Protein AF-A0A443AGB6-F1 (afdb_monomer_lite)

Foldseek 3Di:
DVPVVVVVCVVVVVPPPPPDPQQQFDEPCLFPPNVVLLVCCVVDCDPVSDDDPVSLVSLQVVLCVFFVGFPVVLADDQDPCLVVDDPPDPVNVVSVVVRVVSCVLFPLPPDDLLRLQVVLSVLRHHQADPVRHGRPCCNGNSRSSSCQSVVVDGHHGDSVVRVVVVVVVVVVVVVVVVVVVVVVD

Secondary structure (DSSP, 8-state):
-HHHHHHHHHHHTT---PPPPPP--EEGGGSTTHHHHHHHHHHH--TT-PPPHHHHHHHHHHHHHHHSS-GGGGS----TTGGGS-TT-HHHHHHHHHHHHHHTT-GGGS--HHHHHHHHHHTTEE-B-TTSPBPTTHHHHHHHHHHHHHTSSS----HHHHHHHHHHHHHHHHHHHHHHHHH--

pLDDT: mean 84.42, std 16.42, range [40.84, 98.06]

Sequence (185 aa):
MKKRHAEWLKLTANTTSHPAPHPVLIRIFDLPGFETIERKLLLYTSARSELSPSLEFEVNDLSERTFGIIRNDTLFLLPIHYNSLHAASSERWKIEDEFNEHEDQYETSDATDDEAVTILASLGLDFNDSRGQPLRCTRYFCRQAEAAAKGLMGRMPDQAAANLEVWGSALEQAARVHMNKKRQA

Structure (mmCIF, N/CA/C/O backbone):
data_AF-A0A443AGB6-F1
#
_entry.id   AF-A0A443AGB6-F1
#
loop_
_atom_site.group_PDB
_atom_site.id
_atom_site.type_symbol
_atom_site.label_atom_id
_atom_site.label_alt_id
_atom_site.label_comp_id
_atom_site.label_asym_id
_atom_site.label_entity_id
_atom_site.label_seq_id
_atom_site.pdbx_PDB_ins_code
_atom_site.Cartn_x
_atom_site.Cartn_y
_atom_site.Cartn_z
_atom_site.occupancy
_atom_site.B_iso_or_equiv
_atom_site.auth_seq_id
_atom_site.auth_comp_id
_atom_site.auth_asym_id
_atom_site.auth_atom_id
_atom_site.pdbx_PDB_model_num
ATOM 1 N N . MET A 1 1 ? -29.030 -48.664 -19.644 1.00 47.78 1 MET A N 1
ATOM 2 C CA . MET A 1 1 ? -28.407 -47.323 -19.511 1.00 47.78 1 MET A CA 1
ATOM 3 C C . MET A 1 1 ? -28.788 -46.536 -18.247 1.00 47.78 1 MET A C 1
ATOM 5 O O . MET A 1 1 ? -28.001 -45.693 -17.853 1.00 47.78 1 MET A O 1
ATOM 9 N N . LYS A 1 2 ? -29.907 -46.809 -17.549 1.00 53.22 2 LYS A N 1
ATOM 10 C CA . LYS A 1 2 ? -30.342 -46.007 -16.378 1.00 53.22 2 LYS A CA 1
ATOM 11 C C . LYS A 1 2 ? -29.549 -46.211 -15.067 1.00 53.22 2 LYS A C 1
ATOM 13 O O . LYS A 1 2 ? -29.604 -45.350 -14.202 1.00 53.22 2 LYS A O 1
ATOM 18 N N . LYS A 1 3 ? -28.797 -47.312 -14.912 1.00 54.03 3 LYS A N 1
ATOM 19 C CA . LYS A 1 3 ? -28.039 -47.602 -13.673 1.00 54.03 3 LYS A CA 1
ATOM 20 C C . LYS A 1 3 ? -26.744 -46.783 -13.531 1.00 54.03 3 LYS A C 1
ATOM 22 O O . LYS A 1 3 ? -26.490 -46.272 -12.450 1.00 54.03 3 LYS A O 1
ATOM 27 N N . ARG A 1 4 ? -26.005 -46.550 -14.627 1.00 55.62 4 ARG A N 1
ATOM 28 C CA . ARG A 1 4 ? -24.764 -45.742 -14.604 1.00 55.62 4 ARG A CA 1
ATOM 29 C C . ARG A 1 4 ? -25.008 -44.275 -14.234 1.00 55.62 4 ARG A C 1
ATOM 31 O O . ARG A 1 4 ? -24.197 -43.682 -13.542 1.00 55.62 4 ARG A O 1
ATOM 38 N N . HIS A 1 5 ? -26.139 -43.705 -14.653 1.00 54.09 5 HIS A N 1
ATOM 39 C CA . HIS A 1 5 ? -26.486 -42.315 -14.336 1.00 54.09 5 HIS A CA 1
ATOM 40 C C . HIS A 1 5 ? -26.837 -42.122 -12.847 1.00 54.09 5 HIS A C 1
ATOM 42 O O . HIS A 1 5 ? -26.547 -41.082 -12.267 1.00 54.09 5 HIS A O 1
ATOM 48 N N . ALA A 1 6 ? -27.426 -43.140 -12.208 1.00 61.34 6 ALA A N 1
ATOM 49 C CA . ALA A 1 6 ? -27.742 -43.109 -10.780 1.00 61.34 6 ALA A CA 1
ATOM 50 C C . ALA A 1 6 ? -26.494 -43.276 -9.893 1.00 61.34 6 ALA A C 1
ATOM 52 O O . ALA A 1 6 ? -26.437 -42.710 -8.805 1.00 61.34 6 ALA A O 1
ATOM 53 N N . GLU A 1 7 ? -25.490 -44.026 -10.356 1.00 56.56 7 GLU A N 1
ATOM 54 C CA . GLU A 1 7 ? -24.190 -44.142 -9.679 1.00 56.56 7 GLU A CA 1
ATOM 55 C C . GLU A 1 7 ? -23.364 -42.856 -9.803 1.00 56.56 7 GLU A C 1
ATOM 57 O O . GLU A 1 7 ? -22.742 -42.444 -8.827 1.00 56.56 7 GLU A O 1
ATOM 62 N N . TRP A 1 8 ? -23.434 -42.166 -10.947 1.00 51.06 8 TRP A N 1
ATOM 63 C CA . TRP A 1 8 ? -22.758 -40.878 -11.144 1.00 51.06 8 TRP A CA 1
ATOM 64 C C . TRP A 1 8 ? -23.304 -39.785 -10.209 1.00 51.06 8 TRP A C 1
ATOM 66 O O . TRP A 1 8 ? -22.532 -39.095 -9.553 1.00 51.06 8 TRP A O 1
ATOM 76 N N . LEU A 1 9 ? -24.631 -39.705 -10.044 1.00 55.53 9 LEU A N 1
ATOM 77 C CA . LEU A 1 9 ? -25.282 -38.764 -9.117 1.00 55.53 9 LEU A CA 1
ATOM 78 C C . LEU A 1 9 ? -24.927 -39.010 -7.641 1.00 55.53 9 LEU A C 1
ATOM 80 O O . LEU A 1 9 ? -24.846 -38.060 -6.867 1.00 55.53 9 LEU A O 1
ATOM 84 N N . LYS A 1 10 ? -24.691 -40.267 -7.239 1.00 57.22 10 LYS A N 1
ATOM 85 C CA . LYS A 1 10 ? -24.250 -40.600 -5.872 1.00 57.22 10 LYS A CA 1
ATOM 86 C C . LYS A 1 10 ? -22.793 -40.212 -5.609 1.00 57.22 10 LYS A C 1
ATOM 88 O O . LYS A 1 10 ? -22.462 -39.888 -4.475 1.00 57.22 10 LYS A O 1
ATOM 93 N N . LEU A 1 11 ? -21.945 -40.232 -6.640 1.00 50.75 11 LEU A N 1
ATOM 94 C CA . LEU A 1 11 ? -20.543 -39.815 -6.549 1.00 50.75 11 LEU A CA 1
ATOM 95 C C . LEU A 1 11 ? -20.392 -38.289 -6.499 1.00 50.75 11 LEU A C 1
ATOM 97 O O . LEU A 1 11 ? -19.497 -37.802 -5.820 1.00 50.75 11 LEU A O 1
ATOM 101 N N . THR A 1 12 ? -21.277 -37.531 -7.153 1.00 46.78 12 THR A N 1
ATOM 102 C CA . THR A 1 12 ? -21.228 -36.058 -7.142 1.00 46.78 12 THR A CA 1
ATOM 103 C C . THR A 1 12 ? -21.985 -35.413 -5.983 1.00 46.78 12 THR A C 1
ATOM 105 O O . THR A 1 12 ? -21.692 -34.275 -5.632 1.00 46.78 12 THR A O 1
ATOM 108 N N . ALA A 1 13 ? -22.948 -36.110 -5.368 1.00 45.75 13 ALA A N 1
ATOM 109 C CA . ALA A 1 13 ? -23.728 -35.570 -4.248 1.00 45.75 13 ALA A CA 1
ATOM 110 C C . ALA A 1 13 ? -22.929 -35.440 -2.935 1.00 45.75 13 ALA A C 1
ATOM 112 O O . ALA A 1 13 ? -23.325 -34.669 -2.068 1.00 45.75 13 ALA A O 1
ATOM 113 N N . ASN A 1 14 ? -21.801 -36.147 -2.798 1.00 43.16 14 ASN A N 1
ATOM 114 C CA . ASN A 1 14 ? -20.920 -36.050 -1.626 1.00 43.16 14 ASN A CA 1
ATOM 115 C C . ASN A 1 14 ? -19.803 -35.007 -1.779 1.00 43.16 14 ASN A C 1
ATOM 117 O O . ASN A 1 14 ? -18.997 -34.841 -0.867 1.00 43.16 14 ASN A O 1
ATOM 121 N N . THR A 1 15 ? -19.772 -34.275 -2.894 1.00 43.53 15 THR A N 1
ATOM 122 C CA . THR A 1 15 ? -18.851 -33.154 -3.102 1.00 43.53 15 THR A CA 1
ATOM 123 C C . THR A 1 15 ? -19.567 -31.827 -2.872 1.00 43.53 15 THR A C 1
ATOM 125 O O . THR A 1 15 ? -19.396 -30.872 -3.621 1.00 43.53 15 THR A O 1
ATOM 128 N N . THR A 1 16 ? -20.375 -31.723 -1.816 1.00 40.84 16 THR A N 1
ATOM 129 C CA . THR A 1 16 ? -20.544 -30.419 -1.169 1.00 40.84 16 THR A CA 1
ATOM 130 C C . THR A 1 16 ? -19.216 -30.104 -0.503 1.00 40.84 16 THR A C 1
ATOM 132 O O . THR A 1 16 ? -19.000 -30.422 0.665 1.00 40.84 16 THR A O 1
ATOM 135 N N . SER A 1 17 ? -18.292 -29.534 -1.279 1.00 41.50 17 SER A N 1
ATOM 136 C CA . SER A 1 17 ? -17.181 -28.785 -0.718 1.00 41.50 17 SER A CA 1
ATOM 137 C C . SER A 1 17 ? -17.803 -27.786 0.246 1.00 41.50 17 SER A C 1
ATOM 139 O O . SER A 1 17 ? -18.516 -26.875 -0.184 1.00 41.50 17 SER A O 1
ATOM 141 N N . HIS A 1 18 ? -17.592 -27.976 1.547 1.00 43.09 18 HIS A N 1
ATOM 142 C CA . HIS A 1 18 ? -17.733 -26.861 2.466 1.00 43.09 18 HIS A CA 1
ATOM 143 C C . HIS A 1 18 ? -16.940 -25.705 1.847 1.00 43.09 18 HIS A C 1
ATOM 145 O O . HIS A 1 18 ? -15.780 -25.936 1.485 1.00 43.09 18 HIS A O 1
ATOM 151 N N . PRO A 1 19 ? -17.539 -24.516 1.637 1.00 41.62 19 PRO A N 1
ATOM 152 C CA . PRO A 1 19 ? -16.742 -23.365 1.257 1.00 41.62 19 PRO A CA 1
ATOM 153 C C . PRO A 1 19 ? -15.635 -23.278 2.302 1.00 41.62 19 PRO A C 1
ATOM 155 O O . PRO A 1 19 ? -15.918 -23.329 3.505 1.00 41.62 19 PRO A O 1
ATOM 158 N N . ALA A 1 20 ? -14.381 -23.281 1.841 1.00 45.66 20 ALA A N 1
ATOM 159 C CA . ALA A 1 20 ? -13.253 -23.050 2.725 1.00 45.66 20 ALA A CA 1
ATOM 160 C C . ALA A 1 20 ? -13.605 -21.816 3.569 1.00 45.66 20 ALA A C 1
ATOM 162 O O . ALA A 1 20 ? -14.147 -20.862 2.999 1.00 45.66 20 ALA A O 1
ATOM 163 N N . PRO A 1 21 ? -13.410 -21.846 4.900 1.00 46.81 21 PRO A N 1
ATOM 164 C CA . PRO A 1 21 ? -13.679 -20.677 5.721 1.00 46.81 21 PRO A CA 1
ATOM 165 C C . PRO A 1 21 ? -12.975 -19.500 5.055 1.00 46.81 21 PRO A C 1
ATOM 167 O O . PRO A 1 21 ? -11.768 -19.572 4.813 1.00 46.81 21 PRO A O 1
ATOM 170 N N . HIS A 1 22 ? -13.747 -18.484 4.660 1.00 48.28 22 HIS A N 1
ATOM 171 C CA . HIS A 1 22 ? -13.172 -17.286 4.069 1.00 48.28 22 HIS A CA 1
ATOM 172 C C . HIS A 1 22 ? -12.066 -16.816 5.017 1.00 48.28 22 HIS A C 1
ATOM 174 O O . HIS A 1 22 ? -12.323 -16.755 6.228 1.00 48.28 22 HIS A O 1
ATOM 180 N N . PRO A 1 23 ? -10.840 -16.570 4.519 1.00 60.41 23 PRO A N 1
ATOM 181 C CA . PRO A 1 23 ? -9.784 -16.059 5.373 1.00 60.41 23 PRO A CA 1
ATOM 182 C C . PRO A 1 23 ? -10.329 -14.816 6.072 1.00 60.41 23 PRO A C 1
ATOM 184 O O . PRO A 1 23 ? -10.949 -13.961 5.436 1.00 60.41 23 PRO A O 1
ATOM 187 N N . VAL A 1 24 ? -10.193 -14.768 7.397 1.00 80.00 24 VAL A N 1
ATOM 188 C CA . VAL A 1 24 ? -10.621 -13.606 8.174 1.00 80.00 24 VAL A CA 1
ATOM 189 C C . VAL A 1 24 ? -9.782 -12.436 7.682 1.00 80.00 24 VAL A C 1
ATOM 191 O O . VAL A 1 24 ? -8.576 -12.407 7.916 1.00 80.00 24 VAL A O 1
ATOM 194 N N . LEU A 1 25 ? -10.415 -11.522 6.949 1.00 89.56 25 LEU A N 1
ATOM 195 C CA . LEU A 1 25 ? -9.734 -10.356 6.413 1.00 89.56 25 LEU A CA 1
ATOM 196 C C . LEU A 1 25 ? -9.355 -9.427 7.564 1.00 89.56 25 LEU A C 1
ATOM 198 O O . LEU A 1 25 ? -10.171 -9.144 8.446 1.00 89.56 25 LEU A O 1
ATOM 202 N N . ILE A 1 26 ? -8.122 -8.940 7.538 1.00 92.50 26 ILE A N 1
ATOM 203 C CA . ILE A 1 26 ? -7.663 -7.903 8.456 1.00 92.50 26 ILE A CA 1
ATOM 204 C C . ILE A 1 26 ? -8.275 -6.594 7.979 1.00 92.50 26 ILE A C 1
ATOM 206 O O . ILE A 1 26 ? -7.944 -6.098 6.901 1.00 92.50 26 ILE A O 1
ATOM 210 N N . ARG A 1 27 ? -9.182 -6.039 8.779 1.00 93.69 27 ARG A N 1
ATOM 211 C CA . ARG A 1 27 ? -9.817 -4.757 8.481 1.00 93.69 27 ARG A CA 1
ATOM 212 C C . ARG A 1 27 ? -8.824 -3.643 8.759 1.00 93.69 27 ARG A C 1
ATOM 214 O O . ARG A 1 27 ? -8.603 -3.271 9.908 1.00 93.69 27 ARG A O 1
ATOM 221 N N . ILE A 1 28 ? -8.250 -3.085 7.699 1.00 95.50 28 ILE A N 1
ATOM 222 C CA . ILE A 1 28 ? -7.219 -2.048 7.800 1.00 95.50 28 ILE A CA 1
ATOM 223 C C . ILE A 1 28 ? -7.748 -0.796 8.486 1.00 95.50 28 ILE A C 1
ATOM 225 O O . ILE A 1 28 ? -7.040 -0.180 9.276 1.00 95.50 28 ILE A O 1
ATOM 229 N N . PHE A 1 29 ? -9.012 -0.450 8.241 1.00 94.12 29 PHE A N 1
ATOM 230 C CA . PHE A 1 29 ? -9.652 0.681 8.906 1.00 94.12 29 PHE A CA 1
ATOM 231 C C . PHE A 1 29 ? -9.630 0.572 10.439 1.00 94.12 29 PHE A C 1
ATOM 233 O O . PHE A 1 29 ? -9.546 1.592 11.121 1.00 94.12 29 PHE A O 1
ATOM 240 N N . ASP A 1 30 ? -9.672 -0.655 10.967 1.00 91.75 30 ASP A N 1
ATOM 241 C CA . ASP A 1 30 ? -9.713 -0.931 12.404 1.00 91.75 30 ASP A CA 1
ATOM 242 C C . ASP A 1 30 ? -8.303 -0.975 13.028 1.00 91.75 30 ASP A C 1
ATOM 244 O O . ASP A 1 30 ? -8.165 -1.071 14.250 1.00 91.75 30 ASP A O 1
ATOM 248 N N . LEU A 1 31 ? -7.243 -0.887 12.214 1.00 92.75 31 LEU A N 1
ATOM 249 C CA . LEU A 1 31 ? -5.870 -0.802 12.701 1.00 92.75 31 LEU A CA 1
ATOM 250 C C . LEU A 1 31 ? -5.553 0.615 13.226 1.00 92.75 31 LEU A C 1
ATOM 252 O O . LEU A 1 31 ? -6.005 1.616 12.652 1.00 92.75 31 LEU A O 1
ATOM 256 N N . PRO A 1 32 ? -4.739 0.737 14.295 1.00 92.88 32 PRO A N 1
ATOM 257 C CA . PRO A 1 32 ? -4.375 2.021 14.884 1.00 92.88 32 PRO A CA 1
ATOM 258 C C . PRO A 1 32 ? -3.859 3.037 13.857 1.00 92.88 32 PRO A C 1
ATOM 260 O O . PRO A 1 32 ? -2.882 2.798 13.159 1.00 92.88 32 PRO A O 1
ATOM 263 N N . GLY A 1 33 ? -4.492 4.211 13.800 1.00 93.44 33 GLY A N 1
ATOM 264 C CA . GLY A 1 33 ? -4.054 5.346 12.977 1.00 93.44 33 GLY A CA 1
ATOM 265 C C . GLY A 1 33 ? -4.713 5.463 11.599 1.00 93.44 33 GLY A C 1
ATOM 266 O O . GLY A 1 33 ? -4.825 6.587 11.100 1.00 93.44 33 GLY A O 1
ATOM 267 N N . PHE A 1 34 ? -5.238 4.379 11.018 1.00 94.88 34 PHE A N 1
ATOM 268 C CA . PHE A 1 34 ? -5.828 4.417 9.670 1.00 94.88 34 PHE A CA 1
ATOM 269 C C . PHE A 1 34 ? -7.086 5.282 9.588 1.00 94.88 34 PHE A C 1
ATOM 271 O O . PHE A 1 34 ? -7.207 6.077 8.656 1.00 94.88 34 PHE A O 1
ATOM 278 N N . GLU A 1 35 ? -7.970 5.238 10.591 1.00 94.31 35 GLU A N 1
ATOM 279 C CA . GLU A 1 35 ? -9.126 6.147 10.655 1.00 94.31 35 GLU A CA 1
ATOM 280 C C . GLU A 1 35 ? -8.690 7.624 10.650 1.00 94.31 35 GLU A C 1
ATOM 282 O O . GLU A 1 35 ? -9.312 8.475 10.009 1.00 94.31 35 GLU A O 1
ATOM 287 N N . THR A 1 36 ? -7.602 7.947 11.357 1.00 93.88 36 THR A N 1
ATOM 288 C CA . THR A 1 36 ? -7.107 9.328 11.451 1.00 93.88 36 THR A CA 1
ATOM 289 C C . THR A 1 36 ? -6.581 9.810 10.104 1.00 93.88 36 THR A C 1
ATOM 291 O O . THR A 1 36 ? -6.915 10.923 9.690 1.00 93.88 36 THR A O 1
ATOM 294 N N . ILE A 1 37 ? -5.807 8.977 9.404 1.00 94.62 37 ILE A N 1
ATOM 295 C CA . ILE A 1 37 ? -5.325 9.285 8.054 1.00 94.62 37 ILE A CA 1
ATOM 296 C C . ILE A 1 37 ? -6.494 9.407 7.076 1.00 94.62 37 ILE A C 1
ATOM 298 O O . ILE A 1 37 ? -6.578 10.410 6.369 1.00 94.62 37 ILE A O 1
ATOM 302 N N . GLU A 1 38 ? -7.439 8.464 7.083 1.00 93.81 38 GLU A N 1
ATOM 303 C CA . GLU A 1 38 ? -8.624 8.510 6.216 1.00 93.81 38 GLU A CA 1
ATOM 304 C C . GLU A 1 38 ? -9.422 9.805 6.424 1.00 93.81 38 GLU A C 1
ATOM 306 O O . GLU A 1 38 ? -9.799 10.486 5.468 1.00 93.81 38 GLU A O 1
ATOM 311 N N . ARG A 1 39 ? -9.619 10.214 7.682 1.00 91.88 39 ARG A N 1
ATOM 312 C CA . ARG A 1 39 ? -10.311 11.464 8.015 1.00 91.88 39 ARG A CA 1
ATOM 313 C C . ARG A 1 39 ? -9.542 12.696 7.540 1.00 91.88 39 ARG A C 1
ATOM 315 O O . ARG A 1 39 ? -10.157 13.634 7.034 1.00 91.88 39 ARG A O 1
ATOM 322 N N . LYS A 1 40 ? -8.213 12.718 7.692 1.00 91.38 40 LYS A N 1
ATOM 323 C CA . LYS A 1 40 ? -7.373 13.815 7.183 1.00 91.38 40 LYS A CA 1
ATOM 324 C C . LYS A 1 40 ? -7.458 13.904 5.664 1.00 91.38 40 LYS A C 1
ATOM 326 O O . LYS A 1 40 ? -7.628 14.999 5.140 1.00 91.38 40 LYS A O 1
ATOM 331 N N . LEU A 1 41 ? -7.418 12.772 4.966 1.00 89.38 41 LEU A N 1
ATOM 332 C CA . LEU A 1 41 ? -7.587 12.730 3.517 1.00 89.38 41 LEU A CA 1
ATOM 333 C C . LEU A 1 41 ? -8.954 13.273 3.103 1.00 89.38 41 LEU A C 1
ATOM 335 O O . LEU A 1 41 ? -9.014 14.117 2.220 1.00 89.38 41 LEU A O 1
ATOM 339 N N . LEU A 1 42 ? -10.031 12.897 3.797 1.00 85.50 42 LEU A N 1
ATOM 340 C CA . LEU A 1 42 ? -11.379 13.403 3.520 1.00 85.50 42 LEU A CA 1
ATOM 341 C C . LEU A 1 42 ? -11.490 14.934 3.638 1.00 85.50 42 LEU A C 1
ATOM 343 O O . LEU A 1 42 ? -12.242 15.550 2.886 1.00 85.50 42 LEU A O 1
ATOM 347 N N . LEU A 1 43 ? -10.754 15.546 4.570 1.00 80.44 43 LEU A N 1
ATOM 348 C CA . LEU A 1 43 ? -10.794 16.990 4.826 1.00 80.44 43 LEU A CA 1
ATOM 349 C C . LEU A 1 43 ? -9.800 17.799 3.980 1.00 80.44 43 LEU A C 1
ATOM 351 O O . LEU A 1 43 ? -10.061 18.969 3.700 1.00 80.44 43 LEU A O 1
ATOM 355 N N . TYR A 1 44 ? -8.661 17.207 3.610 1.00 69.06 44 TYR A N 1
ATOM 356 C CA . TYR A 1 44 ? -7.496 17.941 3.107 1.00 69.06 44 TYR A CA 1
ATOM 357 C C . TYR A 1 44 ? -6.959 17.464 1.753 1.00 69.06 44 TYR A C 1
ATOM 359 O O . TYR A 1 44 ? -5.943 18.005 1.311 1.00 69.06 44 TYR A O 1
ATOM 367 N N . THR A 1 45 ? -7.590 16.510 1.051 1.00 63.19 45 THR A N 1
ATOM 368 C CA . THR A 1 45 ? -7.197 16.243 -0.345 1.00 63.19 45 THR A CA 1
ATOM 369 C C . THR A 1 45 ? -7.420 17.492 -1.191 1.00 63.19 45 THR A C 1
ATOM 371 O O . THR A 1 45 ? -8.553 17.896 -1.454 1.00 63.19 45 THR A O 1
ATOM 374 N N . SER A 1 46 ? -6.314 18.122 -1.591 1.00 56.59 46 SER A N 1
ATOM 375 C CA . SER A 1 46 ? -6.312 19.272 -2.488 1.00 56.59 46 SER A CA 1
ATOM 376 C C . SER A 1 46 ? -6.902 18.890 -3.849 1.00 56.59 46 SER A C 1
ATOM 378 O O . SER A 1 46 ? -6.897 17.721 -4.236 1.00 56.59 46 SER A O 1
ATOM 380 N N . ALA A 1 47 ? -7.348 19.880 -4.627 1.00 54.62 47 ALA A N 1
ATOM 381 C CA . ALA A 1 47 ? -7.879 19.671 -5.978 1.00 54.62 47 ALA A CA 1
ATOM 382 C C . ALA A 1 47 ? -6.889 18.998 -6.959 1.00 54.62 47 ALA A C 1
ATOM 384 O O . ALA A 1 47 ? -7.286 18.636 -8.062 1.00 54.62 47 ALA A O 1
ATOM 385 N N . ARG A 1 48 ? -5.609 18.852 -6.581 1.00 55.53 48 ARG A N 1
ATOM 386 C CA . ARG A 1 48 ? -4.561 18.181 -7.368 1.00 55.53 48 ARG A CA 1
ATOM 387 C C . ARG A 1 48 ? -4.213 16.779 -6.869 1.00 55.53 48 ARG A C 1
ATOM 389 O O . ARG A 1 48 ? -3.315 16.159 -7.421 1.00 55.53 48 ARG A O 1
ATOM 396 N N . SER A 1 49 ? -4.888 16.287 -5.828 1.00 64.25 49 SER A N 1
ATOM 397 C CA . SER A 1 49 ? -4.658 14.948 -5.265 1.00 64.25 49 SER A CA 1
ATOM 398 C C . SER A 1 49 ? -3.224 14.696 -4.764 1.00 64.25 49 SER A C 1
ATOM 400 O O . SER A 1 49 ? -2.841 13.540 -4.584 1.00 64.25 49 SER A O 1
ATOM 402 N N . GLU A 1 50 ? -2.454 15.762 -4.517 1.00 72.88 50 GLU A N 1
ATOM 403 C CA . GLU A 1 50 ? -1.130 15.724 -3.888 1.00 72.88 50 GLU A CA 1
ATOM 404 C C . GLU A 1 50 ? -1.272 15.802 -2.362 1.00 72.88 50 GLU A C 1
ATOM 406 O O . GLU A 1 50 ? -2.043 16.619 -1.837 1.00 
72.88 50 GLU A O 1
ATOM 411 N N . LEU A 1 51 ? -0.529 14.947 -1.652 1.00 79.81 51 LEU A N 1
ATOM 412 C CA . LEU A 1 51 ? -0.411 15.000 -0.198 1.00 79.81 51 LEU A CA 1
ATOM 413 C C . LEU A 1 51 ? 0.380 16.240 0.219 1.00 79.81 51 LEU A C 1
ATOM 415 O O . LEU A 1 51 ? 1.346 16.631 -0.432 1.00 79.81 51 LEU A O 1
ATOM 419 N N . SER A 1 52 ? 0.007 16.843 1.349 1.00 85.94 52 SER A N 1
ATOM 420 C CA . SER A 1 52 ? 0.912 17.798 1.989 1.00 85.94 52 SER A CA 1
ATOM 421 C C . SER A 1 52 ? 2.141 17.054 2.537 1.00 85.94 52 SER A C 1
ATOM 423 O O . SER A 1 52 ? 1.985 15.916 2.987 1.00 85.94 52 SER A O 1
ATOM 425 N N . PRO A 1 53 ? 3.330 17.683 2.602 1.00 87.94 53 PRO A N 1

++++

Within the listing above, give again exactly every line from the line with "ATOM 114 C CA" through the line with "ATOM 158 N N", both included, and no other line.

ATOM 114 C CA . ASN A 1 14 ? -20.920 -36.050 -1.626 1.00 43.16 14 ASN A CA 1
ATOM 115 C C . ASN A 1 14 ? -19.803 -35.007 -1.779 1.00 43.16 14 ASN A C 1
ATOM 117 O O . ASN A 1 14 ? -18.997 -34.841 -0.867 1.00 43.16 14 ASN A O 1
ATOM 121 N N . THR A 1 15 ? -19.772 -34.275 -2.894 1.00 43.53 15 THR A N 1
ATOM 122 C CA . THR A 1 15 ? -18.851 -33.154 -3.102 1.00 43.53 15 THR A CA 1
ATOM 123 C C . THR A 1 15 ? -19.567 -31.827 -2.872 1.00 43.53 15 THR A C 1
ATOM 125 O O . THR A 1 15 ? -19.396 -30.872 -3.621 1.00 43.53 15 THR A O 1
ATOM 128 N N . THR A 1 16 ? -20.375 -31.723 -1.816 1.00 40.84 16 THR A N 1
ATOM 129 C CA . THR A 1 16 ? -20.544 -30.419 -1.169 1.00 40.84 16 THR A CA 1
ATOM 130 C C . THR A 1 16 ? -19.216 -30.104 -0.503 1.00 40.84 16 THR A C 1
ATOM 132 O O . THR A 1 16 ? -19.000 -30.422 0.665 1.00 40.84 16 THR A O 1
ATOM 135 N N . SER A 1 17 ? -18.292 -29.534 -1.279 1.00 41.50 17 SER A N 1
ATOM 136 C CA . SER A 1 17 ? -17.181 -28.785 -0.718 1.00 41.50 17 SER A CA 1
ATOM 137 C C . SER A 1 17 ? -17.803 -27.786 0.246 1.00 41.50 17 SER A C 1
ATOM 139 O O . SER A 1 17 ? -18.516 -26.875 -0.184 1.00 41.50 17 SER A O 1
ATOM 141 N N . HIS A 1 18 ? -17.592 -27.976 1.547 1.00 43.09 18 HIS A N 1
ATOM 142 C CA . HIS A 1 18 ? -17.733 -26.861 2.466 1.00 43.09 18 HIS A CA 1
ATOM 143 C C . HIS A 1 18 ? -16.940 -25.705 1.847 1.00 43.09 18 HIS A C 1
ATOM 145 O O . HIS A 1 18 ? -15.780 -25.936 1.485 1.00 43.09 18 HIS A O 1
ATOM 151 N N . PRO A 1 19 ? -17.539 -24.516 1.637 1.00 41.62 19 PRO A N 1
ATOM 152 C CA . PRO A 1 19 ? -16.742 -23.365 1.257 1.00 41.62 19 PRO A CA 1
ATOM 153 C C . PRO A 1 19 ? -15.635 -23.278 2.302 1.00 41.62 19 PRO A C 1
ATOM 155 O O . PRO A 1 19 ? -15.918 -23.329 3.505 1.00 41.62 19 PRO A O 1
ATOM 158 N N . ALA A 1 20 ? -14.381 -23.281 1.841 1.00 45.66 20 ALA A N 1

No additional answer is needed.